I'll try to reproduce this on my local setup. It seems like it doesn't detect any harddrive, which is weird, but I guess it's something simple to debug :)

supercomputer7 commented 2 years ago

I tried to run QEMU without KVM multiple times, both in i440FX and Q35 chipset modes, without any success to reproduce this.

supercomputer7 commented 2 years ago

It'd be cool if you can give more details what you tried to do, and what is the QEMU version you run with.

thankyouverycool commented 2 years ago

Using qemu 5.2.0 I was able to panic 3 times out of the last 50 boots. I just realized my boot alias uses the old ninja install && ninja image && ninja run commands inside /Build/i686. Dunno if this is still acceptable since superbuild changes.

supercomputer7 commented 2 years ago

I usually invoke build and running with:

sudo SERENITY_RUN=q35 SERENITY_KERNEL_CMDLINE= SERENITY_SCREENS= SERENITY_QEMU_DISPLAY_BACKEND=gtk SERENITY_RAM_SIZE=4096M ninja setup-and-run

in the Build/i686 directory (I remove the q35 if needed to boot with i440fx PC chipset). It's definitely a race condition, I'm just unsure where it's actually the place of that race. I also run with QEMU 6.0.0, so I suggest to check it to see if it helps :)

bgianfo commented 2 years ago

This is also impacting CI occasionally:

awesomekling commented 2 years ago

Dang, this happened again on CI. So not fixed by 05ed8d17385e6965fd66c42758d332bd7af741c0, reopening.

IzKuipers commented 3 days ago

Hi all, I know this issue doesn't appear to be active anymore, and I'm sorry if this is not the place to put it (though the discord invite is invalid?), but I thought I would document my findings regarding this specific issue. Over the course of today I've attempted to run Serenity OS (commit hash 1146284d86, built using the build guide on Linux Mint) on various devices, ranging from Pentium 4 to Core i5. Unfortunately, all devices panicked in the exact same way, no matter the configuration.
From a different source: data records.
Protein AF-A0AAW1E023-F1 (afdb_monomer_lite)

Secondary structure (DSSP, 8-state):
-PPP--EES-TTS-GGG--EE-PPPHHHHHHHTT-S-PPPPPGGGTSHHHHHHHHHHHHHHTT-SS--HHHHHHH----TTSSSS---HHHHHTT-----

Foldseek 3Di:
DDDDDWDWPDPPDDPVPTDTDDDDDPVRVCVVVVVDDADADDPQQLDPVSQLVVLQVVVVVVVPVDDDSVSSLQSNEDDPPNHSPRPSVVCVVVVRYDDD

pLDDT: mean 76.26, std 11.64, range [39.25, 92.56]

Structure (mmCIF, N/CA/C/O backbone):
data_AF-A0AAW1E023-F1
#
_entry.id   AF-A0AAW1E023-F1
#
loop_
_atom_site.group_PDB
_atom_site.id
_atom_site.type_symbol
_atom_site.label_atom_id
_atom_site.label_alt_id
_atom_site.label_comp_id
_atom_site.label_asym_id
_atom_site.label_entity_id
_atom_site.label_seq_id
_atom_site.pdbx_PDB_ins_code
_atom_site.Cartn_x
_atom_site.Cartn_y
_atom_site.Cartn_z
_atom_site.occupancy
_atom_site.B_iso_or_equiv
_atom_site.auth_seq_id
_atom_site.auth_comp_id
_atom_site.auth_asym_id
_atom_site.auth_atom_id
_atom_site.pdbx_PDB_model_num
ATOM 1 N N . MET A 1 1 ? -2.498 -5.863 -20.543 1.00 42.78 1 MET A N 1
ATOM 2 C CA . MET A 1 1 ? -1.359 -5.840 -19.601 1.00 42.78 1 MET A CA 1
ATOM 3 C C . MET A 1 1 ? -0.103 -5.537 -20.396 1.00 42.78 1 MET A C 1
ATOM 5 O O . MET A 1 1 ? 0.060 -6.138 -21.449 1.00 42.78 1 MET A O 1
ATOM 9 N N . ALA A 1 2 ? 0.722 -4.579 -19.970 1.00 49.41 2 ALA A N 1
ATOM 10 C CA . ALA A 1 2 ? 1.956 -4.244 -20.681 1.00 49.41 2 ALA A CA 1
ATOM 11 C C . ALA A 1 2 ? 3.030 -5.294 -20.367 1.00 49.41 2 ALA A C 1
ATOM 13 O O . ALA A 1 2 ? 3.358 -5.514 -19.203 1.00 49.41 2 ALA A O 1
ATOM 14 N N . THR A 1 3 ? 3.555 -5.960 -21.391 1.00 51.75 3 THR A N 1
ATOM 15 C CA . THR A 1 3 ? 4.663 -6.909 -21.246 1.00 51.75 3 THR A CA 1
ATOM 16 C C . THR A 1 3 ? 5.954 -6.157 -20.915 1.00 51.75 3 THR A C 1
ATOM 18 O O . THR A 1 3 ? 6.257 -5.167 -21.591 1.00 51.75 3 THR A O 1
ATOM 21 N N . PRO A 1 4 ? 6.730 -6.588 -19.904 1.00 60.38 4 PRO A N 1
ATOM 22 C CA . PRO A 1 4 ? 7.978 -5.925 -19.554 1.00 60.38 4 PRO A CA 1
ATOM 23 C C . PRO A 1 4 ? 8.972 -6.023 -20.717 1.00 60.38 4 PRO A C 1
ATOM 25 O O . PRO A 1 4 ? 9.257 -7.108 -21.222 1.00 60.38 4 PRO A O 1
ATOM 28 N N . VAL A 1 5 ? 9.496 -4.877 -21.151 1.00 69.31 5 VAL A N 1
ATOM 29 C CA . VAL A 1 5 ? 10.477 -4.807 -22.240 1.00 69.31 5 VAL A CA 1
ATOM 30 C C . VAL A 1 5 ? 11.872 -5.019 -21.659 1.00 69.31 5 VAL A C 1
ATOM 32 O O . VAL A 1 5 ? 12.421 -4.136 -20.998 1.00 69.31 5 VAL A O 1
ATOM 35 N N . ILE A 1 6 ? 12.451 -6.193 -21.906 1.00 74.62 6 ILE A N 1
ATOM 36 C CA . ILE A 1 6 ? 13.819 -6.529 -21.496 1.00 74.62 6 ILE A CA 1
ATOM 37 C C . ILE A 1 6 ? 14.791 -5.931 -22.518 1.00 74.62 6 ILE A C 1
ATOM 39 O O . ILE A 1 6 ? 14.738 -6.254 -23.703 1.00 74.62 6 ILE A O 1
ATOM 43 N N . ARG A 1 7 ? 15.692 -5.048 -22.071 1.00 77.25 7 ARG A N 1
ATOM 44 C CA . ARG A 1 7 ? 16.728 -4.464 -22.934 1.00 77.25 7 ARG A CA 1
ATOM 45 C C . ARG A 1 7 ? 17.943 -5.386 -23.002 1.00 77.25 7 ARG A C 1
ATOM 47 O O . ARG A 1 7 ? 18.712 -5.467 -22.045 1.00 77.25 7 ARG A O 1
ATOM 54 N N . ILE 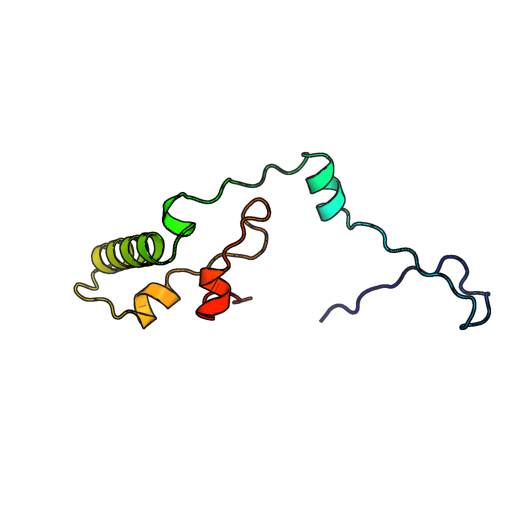A 1 8 ? 18.108 -6.057 -24.139 1.00 84.94 8 ILE A N 1
ATOM 55 C CA . ILE A 1 8 ? 19.272 -6.895 -24.453 1.00 84.94 8 ILE A CA 1
ATOM 56 C C . ILE A 1 8 ? 20.366 -6.001 -25.053 1.00 84.94 8 ILE A C 1
ATOM 58 O O . ILE A 1 8 ? 20.093 -5.262 -25.996 1.00 84.94 8 ILE A O 1
ATOM 62 N N . ILE A 1 9 ? 21.592 -6.057 -24.518 1.00 82.31 9 ILE A N 1
ATOM 63 C CA . ILE A 1 9 ? 22.714 -5.216 -24.989 1.00 82.31 9 ILE A CA 1
ATOM 64 C C . ILE A 1 9 ? 23.106 -5.582 -26.423 1.00 82.31 9 ILE A C 1
ATOM 66 O O . ILE A 1 9 ? 23.267 -4.711 -27.271 1.00 82.31 9 ILE A O 1
ATOM 70 N N . ASN A 1 10 ? 23.273 -6.880 -26.680 1.00 84.38 10 ASN A N 1
ATOM 71 C CA . ASN A 1 10 ? 23.657 -7.403 -27.982 1.00 84.38 10 ASN A CA 1
ATOM 72 C C . ASN A 1 10 ? 22.638 -8.462 -28.437 1.00 84.38 10 ASN A C 1
ATOM 74 O O . ASN A 1 10 ? 22.776 -9.629 -28.063 1.00 84.38 10 ASN A O 1
ATOM 78 N N . PRO A 1 11 ? 21.621 -8.083 -29.229 1.00 83.50 11 PRO A N 1
ATOM 79 C CA . PRO A 1 11 ? 20.620 -9.027 -29.722 1.00 83.50 11 PRO A CA 1
ATOM 80 C C . PRO A 1 11 ? 21.199 -10.047 -30.715 1.00 83.50 11 PRO A C 1
ATOM 82 O O . PRO A 1 11 ? 20.608 -11.105 -30.901 1.00 83.50 11 PRO A O 1
ATOM 85 N N . ALA A 1 12 ? 22.360 -9.767 -31.319 1.00 88.19 12 ALA A N 1
ATOM 86 C CA . ALA A 1 12 ? 23.043 -10.686 -32.229 1.00 88.19 12 ALA A CA 1
ATOM 87 C C . ALA A 1 12 ? 23.870 -11.760 -31.498 1.00 88.19 12 ALA A C 1
ATOM 89 O O . ALA A 1 12 ? 24.372 -12.689 -32.131 1.00 88.19 12 ALA A O 1
ATOM 90 N N . ALA A 1 13 ? 24.035 -11.655 -30.174 1.00 86.62 13 ALA A N 1
ATOM 91 C CA . ALA A 1 13 ? 24.696 -12.696 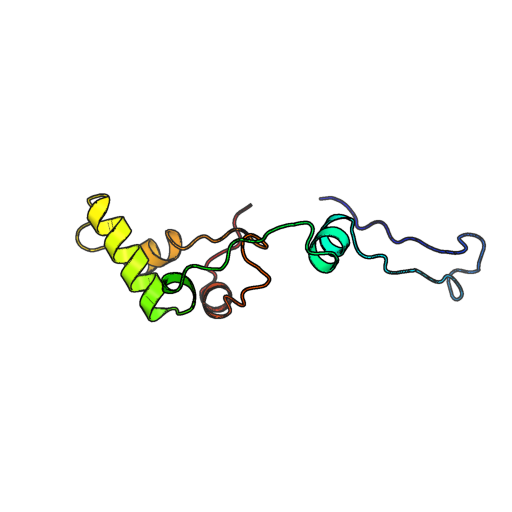-29.401 1.00 86.62 13 ALA A CA 1
ATOM 92 C C . ALA A 1 13 ? 23.819 -13.965 -29.330 1.00 86.62 13 ALA A C 1
ATOM 94 O O . ALA A 1 13 ? 22.589 -13.857 -29.263 1.00 86.62 13 ALA A O 1
ATOM 95 N N . PRO A 1 14 ? 24.432 -15.164 -29.280 1.00 87.06 14 PRO A N 1
ATOM 96 C CA . PRO A 1 14 ? 23.723 -16.407 -28.984 1.00 87.06 14 PRO A CA 1
ATOM 97 C C . PRO A 1 14 ? 22.900 -16.274 -27.698 1.00 87.06 14 PRO A C 1
ATOM 99 O O . PRO A 1 14 ? 23.367 -15.650 -26.748 1.00 87.06 14 PRO A O 1
ATOM 102 N N . GLY A 1 15 ? 21.705 -16.870 -27.638 1.00 83.00 15 GLY A N 1
ATOM 103 C CA . GLY A 1 15 ? 20.765 -16.673 -26.520 1.00 83.00 15 GLY A CA 1
ATOM 104 C C . GLY A 1 15 ? 21.353 -16.960 -25.130 1.00 83.00 15 GLY A C 1
ATOM 105 O O . GLY A 1 15 ? 21.062 -16.250 -24.177 1.00 83.00 15 GLY A O 1
ATOM 106 N N . ASN A 1 16 ? 22.272 -17.923 -25.024 1.00 86.44 16 ASN A N 1
ATOM 107 C CA . ASN A 1 16 ? 22.999 -18.250 -23.788 1.00 86.44 16 ASN A CA 1
ATOM 108 C C . ASN A 1 16 ? 24.090 -17.232 -23.392 1.00 86.44 16 ASN A C 1
ATOM 110 O O . ASN A 1 16 ? 24.686 -17.351 -22.325 1.00 86.44 16 ASN A O 1
ATOM 114 N N . ARG A 1 17 ? 24.384 -16.261 -24.257 1.00 82.31 17 ARG A N 1
ATOM 115 C CA . ARG A 1 17 ? 25.355 -15.174 -24.057 1.00 82.31 17 ARG A CA 1
ATOM 116 C C . ARG A 1 17 ? 24.707 -13.793 -24.124 1.00 82.31 17 ARG A C 1
ATOM 118 O O . ARG A 1 17 ? 25.408 -12.789 -24.005 1.00 82.31 17 ARG A O 1
ATOM 125 N N . GLN A 1 18 ? 23.393 -13.721 -24.329 1.00 85.06 18 GLN A N 1
ATOM 126 C CA . GLN A 1 18 ? 22.676 -12.457 -24.296 1.00 85.06 18 GLN A CA 1
ATOM 127 C C . GLN A 1 18 ? 22.664 -11.918 -22.870 1.00 85.06 18 GLN A C 1
ATOM 129 O O . GLN A 1 18 ? 22.277 -12.597 -21.922 1.00 85.06 18 GLN A O 1
ATOM 134 N N . GLN A 1 19 ? 23.099 -10.672 -22.728 1.00 82.69 19 GLN A N 1
ATOM 135 C CA . GLN A 1 19 ? 23.069 -9.954 -21.465 1.00 82.69 19 GLN A CA 1
ATOM 136 C C . GLN A 1 19 ? 21.927 -8.945 -21.502 1.00 82.69 19 GLN A C 1
ATOM 138 O O . GLN A 1 19 ? 21.822 -8.138 -22.432 1.00 82.69 19 GLN A O 1
ATOM 143 N N . ALA A 1 20 ? 21.079 -8.997 -20.481 1.00 82.12 20 ALA A N 1
ATOM 144 C CA . ALA A 1 20 ? 20.057 -7.996 -20.239 1.00 82.12 20 ALA A CA 1
ATOM 145 C C . ALA A 1 20 ? 20.571 -6.977 -19.223 1.00 82.12 20 ALA A C 1
ATOM 147 O O . ALA A 1 20 ? 21.217 -7.341 -18.240 1.00 82.12 20 ALA A O 1
ATOM 148 N N . VAL A 1 21 ? 20.254 -5.703 -19.440 1.00 77.25 21 VAL A N 1
ATOM 149 C CA . VAL A 1 21 ? 20.524 -4.654 -18.452 1.00 77.25 21 VAL A CA 1
ATOM 150 C C . VAL A 1 21 ? 19.221 -4.245 -17.804 1.00 77.25 21 VAL A C 1
ATOM 152 O O . VAL A 1 21 ? 18.269 -3.840 -18.472 1.00 77.25 21 VAL A O 1
ATOM 155 N N . VAL A 1 22 ? 19.206 -4.301 -16.476 1.00 72.56 22 VAL A N 1
ATOM 156 C CA . VAL A 1 22 ? 18.129 -3.724 -15.683 1.00 72.56 22 VAL A CA 1
ATOM 157 C C . VAL A 1 22 ? 18.393 -2.227 -15.564 1.00 72.56 22 VAL A C 1
ATOM 159 O O . VAL A 1 22 ? 19.254 -1.785 -14.808 1.00 72.56 22 VAL A O 1
ATOM 162 N N . THR A 1 23 ? 17.669 -1.429 -16.342 1.00 70.19 23 THR A N 1
ATOM 163 C CA . THR A 1 23 ? 17.685 0.030 -16.203 1.00 70.19 23 THR A CA 1
ATOM 164 C C . THR A 1 23 ? 16.541 0.483 -15.313 1.00 70.19 23 THR A C 1
ATOM 166 O O . THR A 1 23 ? 15.387 0.133 -15.567 1.00 70.19 23 THR A O 1
ATOM 169 N N . ALA A 1 24 ? 16.847 1.312 -14.314 1.00 69.75 24 ALA A N 1
ATOM 170 C CA . ALA A 1 24 ? 15.826 1.993 -13.529 1.00 69.75 24 ALA A CA 1
ATOM 171 C C . ALA A 1 24 ? 14.898 2.804 -14.450 1.00 69.75 24 ALA A C 1
ATOM 173 O O . ALA A 1 24 ? 15.355 3.488 -15.371 1.00 69.75 24 ALA A O 1
ATOM 174 N N . THR A 1 25 ? 13.592 2.725 -14.201 1.00 72.19 25 THR A N 1
ATOM 175 C CA . THR A 1 25 ? 12.597 3.521 -14.926 1.00 72.19 25 THR A CA 1
ATOM 176 C C . THR A 1 25 ? 12.813 5.013 -14.668 1.00 72.19 25 THR A C 1
ATOM 178 O O . THR A 1 25 ? 13.432 5.401 -13.675 1.00 72.19 25 THR A O 1
ATOM 181 N N . LYS A 1 26 ? 12.275 5.873 -15.545 1.00 70.62 26 LYS A N 1
ATOM 182 C CA . LYS A 1 26 ? 12.319 7.333 -15.358 1.00 70.62 26 LYS A CA 1
ATOM 183 C C . LYS A 1 26 ? 11.796 7.732 -13.971 1.00 70.62 26 LYS A C 1
ATOM 185 O O . LYS A 1 26 ? 12.486 8.439 -13.256 1.00 70.62 26 LYS A O 1
ATOM 190 N N . ALA A 1 27 ? 10.665 7.164 -13.551 1.00 66.69 27 ALA A N 1
ATOM 191 C CA . ALA A 1 27 ? 10.090 7.396 -12.226 1.00 66.69 27 ALA A CA 1
ATOM 192 C C . ALA A 1 27 ? 11.020 6.961 -11.075 1.00 66.69 27 ALA A C 1
ATOM 194 O O . ALA A 1 27 ? 11.182 7.695 -10.106 1.00 66.69 27 ALA A O 1
ATOM 195 N N . ALA A 1 28 ? 11.682 5.802 -11.190 1.00 66.88 28 ALA A N 1
ATOM 196 C CA . ALA A 1 28 ? 12.637 5.338 -10.179 1.00 66.88 28 ALA A CA 1
ATOM 197 C C . ALA A 1 28 ? 13.897 6.221 -10.111 1.00 66.88 28 ALA A C 1
ATOM 199 O O . ALA A 1 28 ? 14.457 6.440 -9.036 1.00 66.88 28 ALA A O 1
ATOM 200 N N . ARG A 1 29 ? 14.343 6.754 -11.255 1.00 71.69 29 ARG A N 1
ATOM 201 C CA . ARG A 1 29 ? 15.424 7.744 -11.306 1.00 71.69 29 ARG A CA 1
ATOM 202 C C . ARG A 1 29 ? 15.004 9.077 -10.698 1.00 71.69 29 ARG A C 1
ATOM 204 O O . ARG A 1 29 ? 15.739 9.592 -9.867 1.00 71.69 29 ARG A O 1
ATOM 211 N N . ASP A 1 30 ? 13.830 9.587 -11.056 1.00 72.19 30 ASP A N 1
ATOM 212 C CA . ASP A 1 30 ? 13.289 10.841 -10.524 1.00 72.19 30 ASP A CA 1
ATOM 213 C C . ASP A 1 30 ? 13.093 10.758 -8.996 1.00 72.19 30 ASP A C 1
ATOM 215 O O . ASP A 1 30 ? 13.396 11.718 -8.286 1.00 72.19 30 ASP A O 1
ATOM 219 N N . TYR A 1 31 ? 12.689 9.589 -8.473 1.00 67.69 31 TYR A N 1
ATOM 220 C CA . TYR A 1 31 ? 12.690 9.280 -7.035 1.00 67.69 31 TYR A CA 1
ATOM 221 C C . TYR A 1 31 ? 14.095 9.383 -6.429 1.00 67.69 31 TYR A C 1
ATOM 223 O O . TYR A 1 31 ? 14.311 10.125 -5.472 1.00 67.69 31 TYR A O 1
ATOM 231 N N . ARG A 1 32 ? 15.077 8.665 -6.995 1.00 68.75 32 ARG A N 1
ATOM 232 C CA . ARG A 1 32 ? 16.461 8.645 -6.487 1.00 68.75 32 ARG A CA 1
ATOM 233 C C . ARG A 1 32 ? 17.105 10.032 -6.511 1.00 68.75 32 ARG A C 1
ATOM 235 O O . ARG A 1 32 ? 17.851 10.379 -5.600 1.00 68.75 32 ARG A O 1
ATOM 242 N N . GLU A 1 33 ? 16.820 10.809 -7.549 1.00 78.94 33 GLU A N 1
ATOM 243 C CA . GLU A 1 33 ? 17.295 12.181 -7.730 1.00 78.94 33 GLU A CA 1
ATOM 244 C C . GLU A 1 33 ? 16.512 13.191 -6.857 1.00 78.94 33 GLU A C 1
ATOM 246 O O . GLU A 1 33 ? 16.786 14.386 -6.928 1.00 78.94 33 GLU A O 1
ATOM 251 N N . LYS A 1 34 ? 15.554 12.731 -6.027 1.00 68.44 34 LYS A N 1
ATOM 252 C CA . LYS A 1 34 ? 14.645 13.543 -5.189 1.00 68.44 34 LYS A CA 1
ATOM 253 C C . LYS A 1 34 ? 13.887 14.622 -5.968 1.00 68.44 34 LYS A C 1
ATOM 255 O O . LYS A 1 34 ? 13.462 15.630 -5.409 1.00 68.44 34 LYS A O 1
ATOM 260 N N . ARG A 1 35 ? 13.712 14.411 -7.273 1.00 67.00 35 ARG A N 1
ATOM 261 C CA . ARG A 1 35 ? 12.969 15.311 -8.163 1.00 67.00 35 ARG A CA 1
ATOM 262 C C . ARG A 1 35 ? 11.460 15.151 -8.011 1.00 67.00 35 ARG A C 1
ATOM 264 O O . ARG A 1 35 ? 10.719 16.065 -8.351 1.00 67.00 35 ARG A O 1
ATOM 271 N N . ALA A 1 36 ? 11.018 14.016 -7.476 1.00 67.06 36 ALA A N 1
ATOM 272 C CA . ALA A 1 36 ? 9.642 13.778 -7.067 1.00 67.06 36 ALA A CA 1
ATOM 273 C C . ALA A 1 36 ? 9.522 13.899 -5.539 1.00 67.06 36 ALA A C 1
ATOM 275 O O . ALA A 1 36 ? 10.198 13.183 -4.799 1.00 67.06 36 ALA A O 1
ATOM 276 N N . VAL A 1 37 ? 8.659 14.805 -5.069 1.00 69.00 37 VAL A N 1
ATOM 277 C CA . VAL A 1 37 ? 8.304 14.914 -3.649 1.00 69.00 37 VAL A CA 1
ATOM 278 C C . VAL A 1 37 ? 7.169 13.937 -3.385 1.00 69.00 37 VAL A C 1
ATOM 280 O O . VAL A 1 37 ? 6.032 14.175 -3.790 1.00 69.00 37 VAL A O 1
ATOM 283 N N . PHE A 1 38 ? 7.478 12.829 -2.720 1.00 68.50 38 PHE A N 1
ATOM 284 C CA . PHE A 1 38 ? 6.443 11.942 -2.205 1.00 68.50 38 PHE A CA 1
ATOM 285 C C . PHE A 1 38 ? 5.900 12.542 -0.910 1.00 68.50 38 PHE A C 1
ATOM 287 O O . PHE A 1 38 ? 6.686 12.984 -0.065 1.00 68.50 38 PHE A O 1
ATOM 294 N N . PRO A 1 39 ? 4.573 12.589 -0.723 1.00 74.31 39 PRO A N 1
ATOM 295 C CA . PRO A 1 39 ? 4.026 12.932 0.573 1.00 74.31 39 PRO A CA 1
ATOM 296 C C . PRO A 1 39 ? 4.523 11.925 1.616 1.00 74.31 39 PRO A C 1
ATOM 298 O O . PRO A 1 39 ? 4.705 10.735 1.340 1.00 74.31 39 PRO A O 1
ATOM 301 N N . LYS A 1 40 ? 4.727 12.408 2.840 1.00 79.25 40 LYS A N 1
ATOM 302 C CA . LYS A 1 40 ? 4.929 11.520 3.984 1.00 79.25 40 LYS A CA 1
ATOM 303 C C . LYS A 1 40 ? 3.592 10.866 4.343 1.00 79.25 40 LYS A C 1
ATOM 305 O O . LYS A 1 40 ? 2.559 11.536 4.253 1.00 79.25 40 LYS A O 1
ATOM 310 N N . PRO A 1 41 ? 3.592 9.584 4.735 1.00 78.00 41 PRO A N 1
ATOM 311 C CA . PRO A 1 41 ? 2.379 8.935 5.203 1.00 78.00 41 PRO A CA 1
ATOM 312 C C . PRO A 1 41 ? 1.853 9.647 6.463 1.00 78.00 41 PRO A C 1
ATOM 314 O O . PRO A 1 41 ? 2.653 9.989 7.341 1.00 78.00 41 PRO A O 1
ATOM 317 N N . PRO A 1 42 ? 0.533 9.875 6.573 1.00 81.00 42 PRO A N 1
ATOM 318 C CA . PRO A 1 42 ? -0.096 10.295 7.819 1.00 81.00 42 PRO A CA 1
ATOM 319 C C . PRO A 1 42 ? 0.222 9.299 8.937 1.00 81.00 42 PRO A C 1
ATOM 321 O O . PRO A 1 42 ? 0.252 8.087 8.701 1.00 81.00 42 PRO A O 1
ATOM 324 N N . LEU A 1 43 ? 0.425 9.797 10.159 1.00 81.25 43 LEU A N 1
ATOM 325 C CA . LEU A 1 43 ? 0.742 8.956 11.319 1.00 81.25 43 LEU A CA 1
ATOM 326 C C . LEU A 1 43 ? -0.378 7.952 11.611 1.00 81.25 43 LEU A C 1
ATOM 328 O O . LEU A 1 43 ? -0.114 6.833 12.046 1.00 81.25 43 LEU A O 1
ATOM 332 N N . GLU A 1 44 ? -1.620 8.329 11.317 1.00 82.06 44 GLU A N 1
ATOM 333 C CA . GLU A 1 44 ? -2.807 7.509 11.523 1.00 82.06 44 GLU A CA 1
ATOM 334 C C . GLU A 1 44 ? -2.784 6.232 10.676 1.00 82.06 44 GLU A C 1
ATOM 336 O O . GLU A 1 44 ? -3.346 5.224 11.095 1.00 82.06 44 GLU A O 1
ATOM 341 N N . LEU A 1 45 ? -2.115 6.247 9.517 1.00 78.94 45 LEU A N 1
ATOM 342 C CA . LEU A 1 45 ? -2.062 5.121 8.576 1.00 78.94 45 LEU A CA 1
ATOM 343 C C . LEU A 1 45 ? -0.876 4.175 8.817 1.00 78.94 45 LEU A C 1
ATOM 345 O O . LEU A 1 45 ? -0.814 3.107 8.209 1.00 78.94 45 LEU A O 1
ATOM 349 N N . LEU A 1 46 ? 0.064 4.532 9.697 1.00 78.56 46 LEU A N 1
ATOM 350 C CA . LEU A 1 46 ? 1.262 3.722 9.943 1.00 78.56 46 LEU A CA 1
ATOM 351 C C . LEU A 1 46 ? 0.959 2.419 10.694 1.00 78.56 46 LEU A C 1
ATOM 353 O O . LEU A 1 46 ? 1.606 1.407 10.430 1.00 78.56 46 LEU A O 1
ATOM 357 N N . TYR A 1 47 ? -0.034 2.426 11.586 1.00 82.56 47 TYR A N 1
ATOM 358 C CA . TYR A 1 47 ? -0.387 1.278 12.423 1.00 82.56 47 TYR A CA 1
ATOM 359 C C . TYR A 1 47 ? -1.836 0.830 12.193 1.00 82.56 47 TYR A C 1
ATOM 361 O O . TYR A 1 47 ? -2.724 1.646 11.944 1.00 82.56 47 TYR A O 1
ATOM 369 N N . GLU A 1 48 ? -2.102 -0.472 12.322 1.00 82.19 48 GLU A N 1
ATOM 370 C CA . GLU A 1 48 ? -3.453 -1.039 12.155 1.00 82.19 48 GLU A CA 1
ATOM 371 C C . GLU A 1 48 ? -4.453 -0.458 13.170 1.00 82.19 48 GLU A C 1
ATOM 373 O O . GLU A 1 48 ? -5.577 -0.097 12.832 1.00 82.19 48 GLU A O 1
ATOM 378 N N . THR A 1 49 ? -4.043 -0.316 14.430 1.00 84.25 49 THR A N 1
ATOM 379 C CA . THR A 1 49 ? -4.927 0.177 15.495 1.00 84.25 49 THR A CA 1
ATOM 380 C C . THR A 1 49 ? -5.325 1.637 15.283 1.00 84.25 49 THR A C 1
ATOM 382 O O . THR A 1 49 ? -6.498 1.987 15.422 1.00 84.25 49 THR A O 1
ATOM 385 N N . SER A 1 50 ? -4.370 2.492 14.904 1.00 85.38 50 SER A N 1
ATOM 386 C CA . SER A 1 50 ? -4.629 3.908 14.626 1.00 85.38 50 SER A CA 1
ATOM 387 C C . SER A 1 50 ? -5.457 4.101 13.357 1.00 85.38 50 SER A C 1
ATOM 389 O O . SER A 1 50 ? -6.343 4.955 13.322 1.00 85.38 50 SER A O 1
ATOM 391 N N . SER A 1 51 ? -5.209 3.287 12.334 1.00 85.56 51 SER A N 1
ATOM 392 C CA . SER A 1 51 ? -5.882 3.394 11.039 1.00 85.56 51 SER A CA 1
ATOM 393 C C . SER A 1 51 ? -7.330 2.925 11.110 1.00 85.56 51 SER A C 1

Tests were conducted using the GRUB image on both a 16GB USB 2.0 Silicon Power flash drive and a 32GB SanDisk USB 3.0 drive. The devices are listed in this neat table. Keep in mind that AHCI was disabled for all my tests:

Device CPU CPU speed Disk controller Flash drive(s)
HP Compaq CQ2100NL Intel Atom 230 1.6GHz SATA SanDisk & SP
HP Compaq 6200 Pro Intel Core i5-2400 3.1GHz SATA SP
Custom build AMD Athlon II X2-260 3.21GHz SATA SP
Custom build Pentium 4 2.4GHz IDE SanDisk & SP
Dell Latitude E6500 Core 2 Duo T9400 2.53GHz SATA SanDisk & SP
Lenovo ThinkPad T510 Core i5-520m 2.4GHz SATA SanDisk & SP

The crash:

[init_stage2(1:1)]: ASSERTION FAILED: !m_controllers.is_empty()
[init_stage2(1:1)]: ./Kernel/Devices/Storage/StorageManagement.cpp:172 in void Kernel::StorageManagement::enumerate_storage_devices()
[init_stage2(1:1)]: KERNEL PANIC! :^(
[init_stage2(1:1)]: Aborted
[init_stage2(1:1)]: at ./Kernel/Arch/x86_64/CPU.cpp:36 in void abort()
[init_stage2(1:1)]: Kernel + 0x000000000067f97a  Kernel::__panic(char const*, unsigned int, char const*) +0x9a
[init_stage2(1:1)]: Kernel + 0x0000000000ed9226  abort +0x22e
[init_stage2(1:1)]: Kernel + 0x0000000000ed8ff8  abort +0x0
[init_stage2(1:1)]: Kernel + 0x000000000112e58f  Kernel::StorageManagement::enumerate_storage_devices() +0xbef
[init_stage2(1:1)]: Kernel + 0x0000000001131682  Kernel::StorageManagement::initialize(bool) +0x32
[init_stage2(1:1)]: Kernel + 0x0000000000003ef4  Kernel::init_stage2(void*) +0x1554

I have no clue if any of this is useful to anyone, but what the hell.

spholz commented 3 days ago

Hi! Our custom discord invite doesn't appear to work anymore, so here is an old invite link which seems to still work: https://discord.com/invite/29gCcKsXkF. This issue is probably not the right place for this (this issue also probably can be closed).

Keep in mind that AHCI was disabled for all my tests

We don't support IDE anymore since 2cb86c13097c89194af51b185d1f7d3ee8be4882. AHCI and NVMe should work though. Also note that while we do support UHCI and USB mass storage devices (xHCI support isn't merged yet), nobody ever tested the mass storage driver on bare metal I think. So you probably would need to manually write the disk image from another OS onto one of your drives.